** Assignment **
Would you please transcribe, exactly as written, the lines of the entries below starting at the one that holds "ATOM 239 O O" and ending at the one that holds "ATOM 251 C CA", both included?
____
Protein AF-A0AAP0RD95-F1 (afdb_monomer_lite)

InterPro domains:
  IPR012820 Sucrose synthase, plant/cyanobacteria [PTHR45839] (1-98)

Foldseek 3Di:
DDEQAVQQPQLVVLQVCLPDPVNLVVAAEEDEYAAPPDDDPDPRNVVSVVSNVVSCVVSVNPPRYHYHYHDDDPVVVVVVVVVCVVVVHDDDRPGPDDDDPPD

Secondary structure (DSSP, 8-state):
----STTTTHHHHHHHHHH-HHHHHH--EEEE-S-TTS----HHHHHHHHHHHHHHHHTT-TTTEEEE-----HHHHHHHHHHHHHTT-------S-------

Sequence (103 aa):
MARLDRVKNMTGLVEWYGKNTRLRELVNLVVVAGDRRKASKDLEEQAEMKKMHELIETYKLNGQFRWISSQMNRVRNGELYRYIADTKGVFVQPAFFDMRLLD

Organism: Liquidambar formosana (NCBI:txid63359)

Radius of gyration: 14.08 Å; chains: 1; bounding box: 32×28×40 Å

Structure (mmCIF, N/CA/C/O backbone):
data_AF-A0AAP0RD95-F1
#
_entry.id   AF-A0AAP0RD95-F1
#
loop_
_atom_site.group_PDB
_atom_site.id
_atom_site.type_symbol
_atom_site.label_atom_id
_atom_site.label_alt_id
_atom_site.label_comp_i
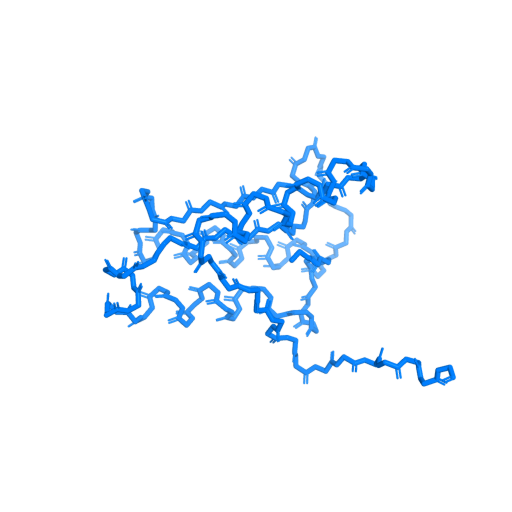d
_atom_site.label_asym_id
_atom_site.label_entity_id
_atom_site.label_seq_id
_atom_site.pdbx_PDB_ins_code
_atom_site.Cartn_x
_atom_site.Cartn_y
_atom_site.Cartn_z
_atom_site.occupancy
_atom_site.B_iso_or_equiv
_atom_site.auth_seq_id
_atom_site.auth_comp_id
_atom_site.auth_asym_id
_atom_site.auth_atom_id
_atom_site.pdbx_PDB_model_num
ATOM 1 N N . MET A 1 1 ? -0.882 -4.113 -5.956 1.00 86.75 1 MET A N 1
ATOM 2 C CA . MET A 1 1 ? 0.508 -4.402 -6.380 1.00 86.75 1 MET A CA 1
ATOM 3 C C . MET A 1 1 ? 0.794 -3.555 -7.604 1.00 86.75 1 MET A C 1
ATOM 5 O O . MET A 1 1 ? 0.099 -3.727 -8.594 1.00 86.75 1 MET A O 1
ATOM 9 N N . ALA A 1 2 ? 1.744 -2.628 -7.531 1.00 91.75 2 ALA A N 1
ATOM 10 C CA . ALA A 1 2 ? 2.077 -1.732 -8.642 1.00 91.75 2 ALA A CA 1
ATOM 11 C C . ALA A 1 2 ? 3.513 -1.206 -8.498 1.00 91.75 2 ALA A C 1
ATOM 13 O O . ALA A 1 2 ? 4.157 -1.431 -7.472 1.00 91.75 2 ALA A O 1
ATOM 14 N N . ARG A 1 3 ? 4.009 -0.492 -9.515 1.00 92.31 3 ARG A N 1
ATOM 15 C CA . ARG A 1 3 ? 5.208 0.342 -9.352 1.00 92.31 3 ARG A CA 1
ATOM 16 C C . ARG A 1 3 ? 4.954 1.414 -8.292 1.00 92.31 3 ARG A C 1
ATOM 18 O O . ARG A 1 3 ? 3.808 1.795 -8.055 1.00 92.31 3 ARG A O 1
ATOM 25 N N . LEU A 1 4 ? 6.027 1.862 -7.651 1.00 95.25 4 LEU A N 1
ATOM 26 C CA . LEU A 1 4 ? 5.975 2.961 -6.700 1.00 95.25 4 LEU A CA 1
ATOM 27 C C . LEU A 1 4 ? 6.346 4.248 -7.438 1.00 95.25 4 LEU A C 1
ATOM 29 O O . LEU A 1 4 ? 7.511 4.611 -7.500 1.00 95.25 4 LEU A O 1
ATOM 33 N N . ASP A 1 5 ? 5.337 4.861 -8.047 1.00 93.94 5 ASP A N 1
ATOM 34 C CA . ASP A 1 5 ? 5.417 6.147 -8.736 1.00 93.94 5 ASP A CA 1
ATOM 35 C C . ASP A 1 5 ? 4.188 6.999 -8.357 1.00 93.94 5 ASP A C 1
ATOM 37 O O . ASP A 1 5 ? 3.204 6.487 -7.797 1.00 93.94 5 ASP A O 1
ATOM 41 N N . ARG A 1 6 ? 4.235 8.307 -8.621 1.00 94.00 6 ARG A N 1
ATOM 42 C CA . ARG A 1 6 ? 3.198 9.265 -8.215 1.00 94.00 6 ARG A CA 1
ATOM 43 C C . ARG A 1 6 ? 1.870 8.968 -8.893 1.00 94.00 6 ARG A C 1
ATOM 45 O O . ARG A 1 6 ? 0.821 9.156 -8.285 1.00 94.00 6 ARG A O 1
ATOM 52 N N . VAL A 1 7 ? 1.896 8.494 -10.139 1.00 94.06 7 VAL A N 1
ATOM 53 C CA . VAL A 1 7 ? 0.684 8.178 -10.910 1.00 94.06 7 VAL A CA 1
ATOM 54 C C . VAL A 1 7 ? -0.053 6.995 -10.290 1.00 94.06 7 VAL A C 1
ATOM 56 O O . VAL A 1 7 ? -1.279 7.041 -10.160 1.00 94.06 7 VAL A O 1
ATOM 59 N N . LYS A 1 8 ? 0.674 5.960 -9.853 1.00 95.44 8 LYS A N 1
ATOM 60 C CA . LYS A 1 8 ? 0.095 4.803 -9.156 1.00 95.44 8 LYS A CA 1
ATOM 61 C C . LYS A 1 8 ? -0.411 5.136 -7.754 1.00 95.44 8 LYS A C 1
ATOM 63 O O . LYS A 1 8 ? -1.263 4.401 -7.263 1.00 95.44 8 LYS A O 1
ATOM 68 N N . ASN A 1 9 ? 0.043 6.237 -7.150 1.00 97.00 9 ASN A N 1
ATOM 69 C CA . ASN A 1 9 ? -0.540 6.843 -5.946 1.00 97.00 9 ASN A CA 1
ATOM 70 C C . ASN A 1 9 ? -0.663 5.874 -4.748 1.00 97.00 9 ASN A C 1
ATOM 72 O O . ASN A 1 9 ? -1.637 5.869 -3.991 1.00 97.00 9 ASN A O 1
ATOM 76 N N . MET A 1 10 ? 0.353 5.028 -4.554 1.00 97.62 10 MET A N 1
ATOM 77 C CA . MET A 1 10 ? 0.358 4.059 -3.452 1.00 97.62 10 MET A CA 1
ATOM 78 C C . MET A 1 10 ? 0.439 4.753 -2.088 1.00 97.62 10 MET A C 1
ATOM 80 O O . MET A 1 10 ? -0.194 4.305 -1.134 1.00 97.62 10 MET A O 1
ATOM 84 N N . THR A 1 11 ? 1.172 5.865 -1.991 1.00 98.06 11 THR A N 1
ATOM 85 C CA . THR A 1 11 ? 1.256 6.653 -0.754 1.00 98.06 11 THR A CA 1
ATOM 86 C C . THR A 1 11 ? -0.061 7.353 -0.420 1.00 98.06 11 THR A C 1
ATOM 88 O O . THR A 1 11 ? -0.399 7.452 0.756 1.00 98.06 11 THR A O 1
ATOM 91 N N . GLY A 1 12 ? -0.854 7.766 -1.417 1.00 98.19 12 GLY A N 1
ATOM 92 C CA . GLY A 1 12 ? -2.198 8.308 -1.188 1.00 98.19 12 GLY A CA 1
ATOM 93 C C . GLY A 1 12 ? -3.145 7.281 -0.568 1.00 98.19 12 GLY A C 1
ATOM 94 O O . GLY A 1 12 ? -3.841 7.592 0.395 1.00 98.19 12 GLY A O 1
ATOM 95 N N . LEU A 1 13 ? -3.108 6.026 -1.033 1.00 98.38 13 LEU A N 1
ATOM 96 C CA . LEU A 1 13 ? -3.872 4.938 -0.409 1.00 98.38 13 LEU A CA 1
ATOM 97 C C . LEU A 1 13 ? -3.468 4.709 1.053 1.00 98.38 13 LEU A C 1
ATOM 99 O O . LEU A 1 13 ? -4.335 4.526 1.908 1.00 98.38 13 LEU A O 1
ATOM 103 N N . VAL A 1 14 ? -2.165 4.727 1.347 1.00 98.50 14 VAL A N 1
ATOM 104 C CA . VAL A 1 14 ? -1.660 4.570 2.721 1.00 98.50 14 VAL A CA 1
ATOM 105 C C . VAL A 1 14 ? -2.118 5.724 3.608 1.00 98.50 14 VAL A C 1
ATOM 107 O O . VAL A 1 14 ? -2.526 5.494 4.744 1.00 98.50 14 VAL A O 1
ATOM 110 N N . GLU A 1 15 ? -2.119 6.950 3.089 1.00 98.62 15 GLU A N 1
ATOM 111 C CA . GLU A 1 15 ? -2.632 8.116 3.804 1.00
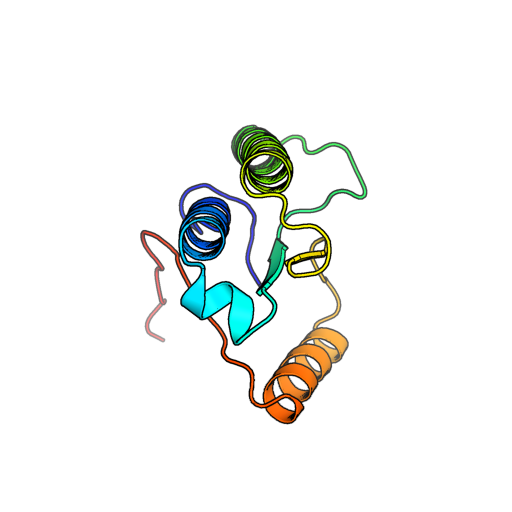 98.62 15 GLU A CA 1
ATOM 112 C C . GLU A 1 15 ? -4.138 7.996 4.097 1.00 98.62 15 GLU A C 1
ATOM 114 O O . GLU A 1 15 ? -4.562 8.220 5.232 1.00 98.62 15 GLU A O 1
ATOM 119 N N . TRP A 1 16 ? -4.950 7.597 3.111 1.00 98.50 16 TRP A N 1
ATOM 120 C CA . TRP A 1 16 ? -6.392 7.391 3.299 1.00 98.50 16 TRP A CA 1
ATOM 121 C C . TRP A 1 16 ? -6.689 6.306 4.332 1.00 98.50 16 TRP A C 1
ATOM 123 O O . TRP A 1 16 ? -7.558 6.489 5.185 1.00 98.50 16 TRP A O 1
ATOM 133 N N . TYR A 1 17 ? -5.947 5.198 4.284 1.00 98.62 17 TYR A N 1
ATOM 134 C CA . TYR A 1 17 ? -6.046 4.136 5.278 1.00 98.62 17 TYR A CA 1
ATOM 135 C C . TYR A 1 17 ? -5.648 4.634 6.671 1.00 98.62 17 TYR A C 1
ATOM 137 O O . TYR A 1 17 ? -6.401 4.453 7.623 1.00 98.62 17 TYR A O 1
ATOM 145 N N . GLY A 1 18 ? -4.512 5.328 6.790 1.00 98.38 18 GLY A N 1
ATOM 146 C CA . GLY A 1 18 ? -4.007 5.854 8.060 1.00 98.38 18 GLY A CA 1
ATOM 147 C C . GLY A 1 18 ? -4.973 6.811 8.761 1.00 98.38 18 GLY A C 1
ATOM 148 O O . GLY A 1 18 ? -5.091 6.752 9.988 1.00 98.38 18 GLY A O 1
ATOM 149 N N . LYS A 1 19 ? -5.703 7.625 7.985 1.00 98.56 19 LYS A N 1
ATOM 150 C CA . LYS A 1 19 ? -6.717 8.582 8.463 1.00 98.56 19 LYS A CA 1
ATOM 151 C C . LYS A 1 19 ? -8.054 7.945 8.862 1.00 98.56 19 LYS A C 1
ATOM 153 O O . LYS A 1 19 ? -8.833 8.589 9.559 1.00 98.56 19 LYS A O 1
ATOM 158 N N . ASN A 1 20 ? -8.359 6.724 8.418 1.00 98.44 20 ASN A N 1
ATOM 159 C CA . ASN A 1 20 ? -9.678 6.117 8.607 1.00 98.44 20 ASN A CA 1
ATOM 160 C C . ASN A 1 20 ? -9.655 5.026 9.687 1.00 98.44 20 ASN A C 1
ATOM 162 O O . ASN A 1 20 ? -9.421 3.854 9.395 1.00 98.44 20 ASN A O 1
ATOM 166 N N . THR A 1 21 ? -9.951 5.404 10.933 1.00 97.56 21 THR A N 1
ATOM 167 C CA . THR A 1 21 ? -9.963 4.478 12.080 1.00 97.56 21 THR A CA 1
ATOM 168 C C . THR A 1 21 ? -10.891 3.285 11.860 1.00 97.56 21 THR A C 1
ATOM 170 O O . THR A 1 21 ? -10.479 2.151 12.073 1.00 97.56 21 THR A O 1
ATOM 173 N N . ARG A 1 22 ? -12.102 3.515 11.331 1.00 98.25 22 ARG A N 1
ATOM 174 C CA . ARG A 1 22 ? -13.067 2.437 11.063 1.00 98.25 22 ARG A CA 1
ATOM 175 C C . ARG A 1 22 ? -12.502 1.402 10.092 1.00 98.25 22 ARG A C 1
ATOM 177 O O . ARG A 1 22 ? -12.680 0.209 10.286 1.00 98.25 22 ARG A O 1
ATOM 184 N N . LEU A 1 23 ? -11.829 1.842 9.028 1.00 97.88 23 LEU A N 1
ATOM 185 C CA . LEU A 1 23 ? -11.215 0.922 8.070 1.00 97.88 23 LEU A CA 1
ATOM 186 C C . LEU A 1 23 ? -10.067 0.132 8.714 1.00 97.88 23 LEU A C 1
ATOM 188 O O . LEU A 1 23 ? -9.959 -1.070 8.490 1.00 97.88 23 LEU A O 1
ATOM 192 N N . ARG A 1 24 ? -9.250 0.793 9.538 1.00 98.12 24 ARG A N 1
ATOM 193 C CA . ARG A 1 24 ? -8.125 0.177 10.260 1.00 98.12 24 ARG A CA 1
ATOM 194 C C . ARG A 1 24 ? -8.558 -0.873 11.285 1.00 98.12 24 ARG A C 1
ATOM 196 O O . ARG A 1 24 ? -7.820 -1.824 11.512 1.00 98.12 24 ARG A O 1
ATOM 203 N N . GLU A 1 25 ? -9.737 -0.718 11.881 1.00 97.62 25 GLU A N 1
ATOM 204 C CA . GLU A 1 25 ? -10.329 -1.705 12.796 1.00 97.62 25 GLU A CA 1
ATOM 205 C C . GLU A 1 25 ? -10.842 -2.955 12.070 1.00 97.62 25 GLU A C 1
ATOM 207 O O . GLU A 1 25 ? -10.863 -4.040 12.645 1.00 97.62 25 GLU A O 1
ATOM 212 N N . LEU A 1 26 ? -11.257 -2.812 10.809 1.00 97.31 26 LEU A N 1
ATOM 213 C CA . LEU A 1 26 ? -11.878 -3.893 10.043 1.00 97.31 26 LEU A CA 1
ATOM 214 C C . LEU A 1 26 ? -10.868 -4.727 9.256 1.00 97.31 26 LEU A C 1
ATOM 216 O O . LEU A 1 26 ? -11.079 -5.925 9.073 1.00 97.31 26 LEU A O 1
ATOM 220 N N . VAL A 1 27 ? -9.811 -4.101 8.730 1.00 97.56 27 VAL A N 1
ATOM 221 C CA . VAL A 1 27 ? -8.886 -4.757 7.798 1.00 97.56 27 VAL A CA 1
ATOM 222 C C . VAL A 1 27 ? -7.441 -4.306 7.982 1.00 97.56 27 VAL A C 1
ATOM 224 O O . VAL A 1 27 ? -7.156 -3.157 8.320 1.00 97.56 27 VAL A O 1
ATOM 227 N N . ASN A 1 28 ? -6.516 -5.203 7.644 1.00 98.25 28 ASN A N 1
ATOM 228 C CA . ASN A 1 28 ? -5.104 -4.877 7.463 1.00 98.25 28 ASN A CA 1
ATOM 229 C C . ASN A 1 28 ? -4.850 -4.346 6.045 1.00 98.25 28 ASN A C 1
ATOM 231 O O . ASN A 1 28 ? -5.464 -4.814 5.083 1.00 98.25 28 ASN A O 1
ATOM 235 N N . LEU A 1 29 ? -3.892 -3.429 5.893 1.00 98.44 29 LEU A N 1
ATOM 236 C CA . LEU A 1 29 ? -3.455 -2.938 4.585 1.00 98.44 29 LEU A CA 1
ATOM 237 C C . LEU A 1 29 ? -2.130 -3.588 4.170 1.00 98.44 29 LEU A C 1
ATOM 239 O O . LEU A 1 29 ? -1.102 -3.424 4.828 1.00 98.44 29 LEU A O 1
ATOM 243 N N . VAL A 1 30 ? -2.131 -4.267 3.022 1.00 98.19 30 VAL A N 1
ATOM 244 C CA . VAL A 1 30 ? -0.920 -4.822 2.402 1.00 98.19 30 VAL A CA 1
ATOM 245 C C . VAL A 1 30 ? -0.618 -4.078 1.105 1.00 98.19 30 VAL A C 1
ATOM 247 O O . VAL A 1 30 ? -1.397 -4.115 0.154 1.00 98.19 30 VAL A O 1
ATOM 250 N N . VAL A 1 31 ? 0.546 -3.433 1.041 1.00 97.81 31 VAL A N 1
ATOM 251 C CA . VAL A 1 31 ? 1.024 -2.717 -0.146 1.00 97.81 31 VAL A CA 1
ATOM 252 C C . VAL A 1 31 ? 2.240 -3.433 -0.708 1.00 97.81 31 VAL A C 1
ATOM 254 O O . VAL A 1 31 ? 3.267 -3.556 -0.045 1.00 97.81 31 VAL A O 1
ATOM 257 N N . VAL A 1 32 ? 2.135 -3.878 -1.960 1.00 97.12 32 VAL A N 1
ATOM 258 C CA . VAL A 1 32 ? 3.276 -4.391 -2.727 1.00 97.12 32 VAL A CA 1
ATOM 259 C C . VAL A 1 32 ? 3.687 -3.343 -3.754 1.00 97.12 32 VAL A C 1
ATOM 261 O O . VAL A 1 32 ? 2.991 -3.184 -4.764 1.00 97.12 32 VAL A O 1
ATOM 264 N N . ALA A 1 33 ? 4.772 -2.620 -3.478 1.00 96.06 33 ALA A N 1
ATOM 265 C CA . ALA A 1 33 ? 5.298 -1.569 -4.349 1.00 96.06 33 ALA A CA 1
ATOM 266 C C . ALA A 1 33 ? 6.749 -1.212 -4.000 1.00 96.06 33 ALA A C 1
ATOM 268 O O . ALA A 1 33 ? 7.124 -1.239 -2.830 1.00 96.06 33 ALA A O 1
ATOM 269 N N . GLY A 1 34 ? 7.532 -0.827 -5.009 1.00 94.06 34 GLY A N 1
ATOM 270 C CA . GLY A 1 34 ? 8.925 -0.389 -4.866 1.00 94.06 34 GLY A CA 1
ATOM 271 C C . GLY A 1 34 ? 9.894 -1.522 -4.514 1.00 94.06 34 GLY A C 1
ATOM 272 O O . GLY A 1 34 ? 9.508 -2.528 -3.915 1.00 94.06 34 GLY A O 1
ATOM 273 N N . ASP A 1 35 ? 11.165 -1.407 -4.896 1.00 93.62 35 ASP A N 1
ATOM 274 C CA . ASP A 1 35 ? 12.178 -2.417 -4.549 1.00 93.62 35 ASP A CA 1
ATOM 275 C C . ASP A 1 35 ? 13.199 -1.903 -3.534 1.00 93.62 35 ASP A C 1
ATOM 277 O O . ASP A 1 35 ? 14.210 -1.305 -3.884 1.00 93.62 35 ASP A O 1
ATOM 281 N N . ARG A 1 36 ? 12.966 -2.215 -2.254 1.00 92.88 36 ARG A N 1
ATOM 282 C CA . ARG A 1 36 ? 13.843 -1.811 -1.141 1.00 92.88 36 ARG A CA 1
ATOM 283 C C . ARG A 1 36 ? 15.120 -2.649 -1.000 1.00 92.88 36 ARG A C 1
ATOM 285 O O . ARG A 1 36 ? 15.897 -2.400 -0.087 1.00 92.88 36 ARG A O 1
ATOM 292 N N . ARG A 1 37 ? 15.343 -3.670 -1.842 1.00 90.75 37 ARG A N 1
ATOM 293 C CA . ARG A 1 37 ? 16.543 -4.536 -1.755 1.00 90.75 37 ARG A CA 1
ATOM 294 C C . ARG A 1 37 ? 17.806 -3.856 -2.281 1.00 90.75 37 ARG A C 1
ATOM 296 O O . ARG A 1 37 ? 18.906 -4.335 -2.030 1.00 90.75 37 ARG A O 1
ATOM 303 N N . LYS A 1 38 ? 17.646 -2.768 -3.033 1.00 89.25 38 LYS A N 1
ATOM 304 C CA . LYS A 1 38 ? 18.720 -1.951 -3.596 1.00 89.25 38 LYS A CA 1
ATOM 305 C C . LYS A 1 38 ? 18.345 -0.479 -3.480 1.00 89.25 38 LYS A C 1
____
** Output below **
ATOM 239 O O . LEU A 1 29 ? -1.102 -3.424 4.828 1.00 98.44 29 LEU A O 1
ATOM 243 N N . VAL A 1 30 ? -2.131 -4.267 3.022 1.00 98.19 30 VAL A N 1
ATOM 244 C CA . VAL A 1 30 ? -0.920 -4.822 2.402 1.00 98.19 30 VAL A CA 1
ATOM 245 C C . VAL A 1 30 ? -0.618 -4.078 1.105 1.00 98.19 30 VAL A C 1
ATOM 247 O O . VAL A 1 30 ? -1.397 -4.115 0.154 1.00 98.19 30 VAL A O 1
ATOM 250 N N . VAL A 1 31 ? 0.546 -3.433 1.041 1.00 97.81 31 VAL A N 1
ATOM 251 C CA . VAL A 1 31 ? 1.024 -2.717 -0.146 1.00 97.81 31 VAL A CA 1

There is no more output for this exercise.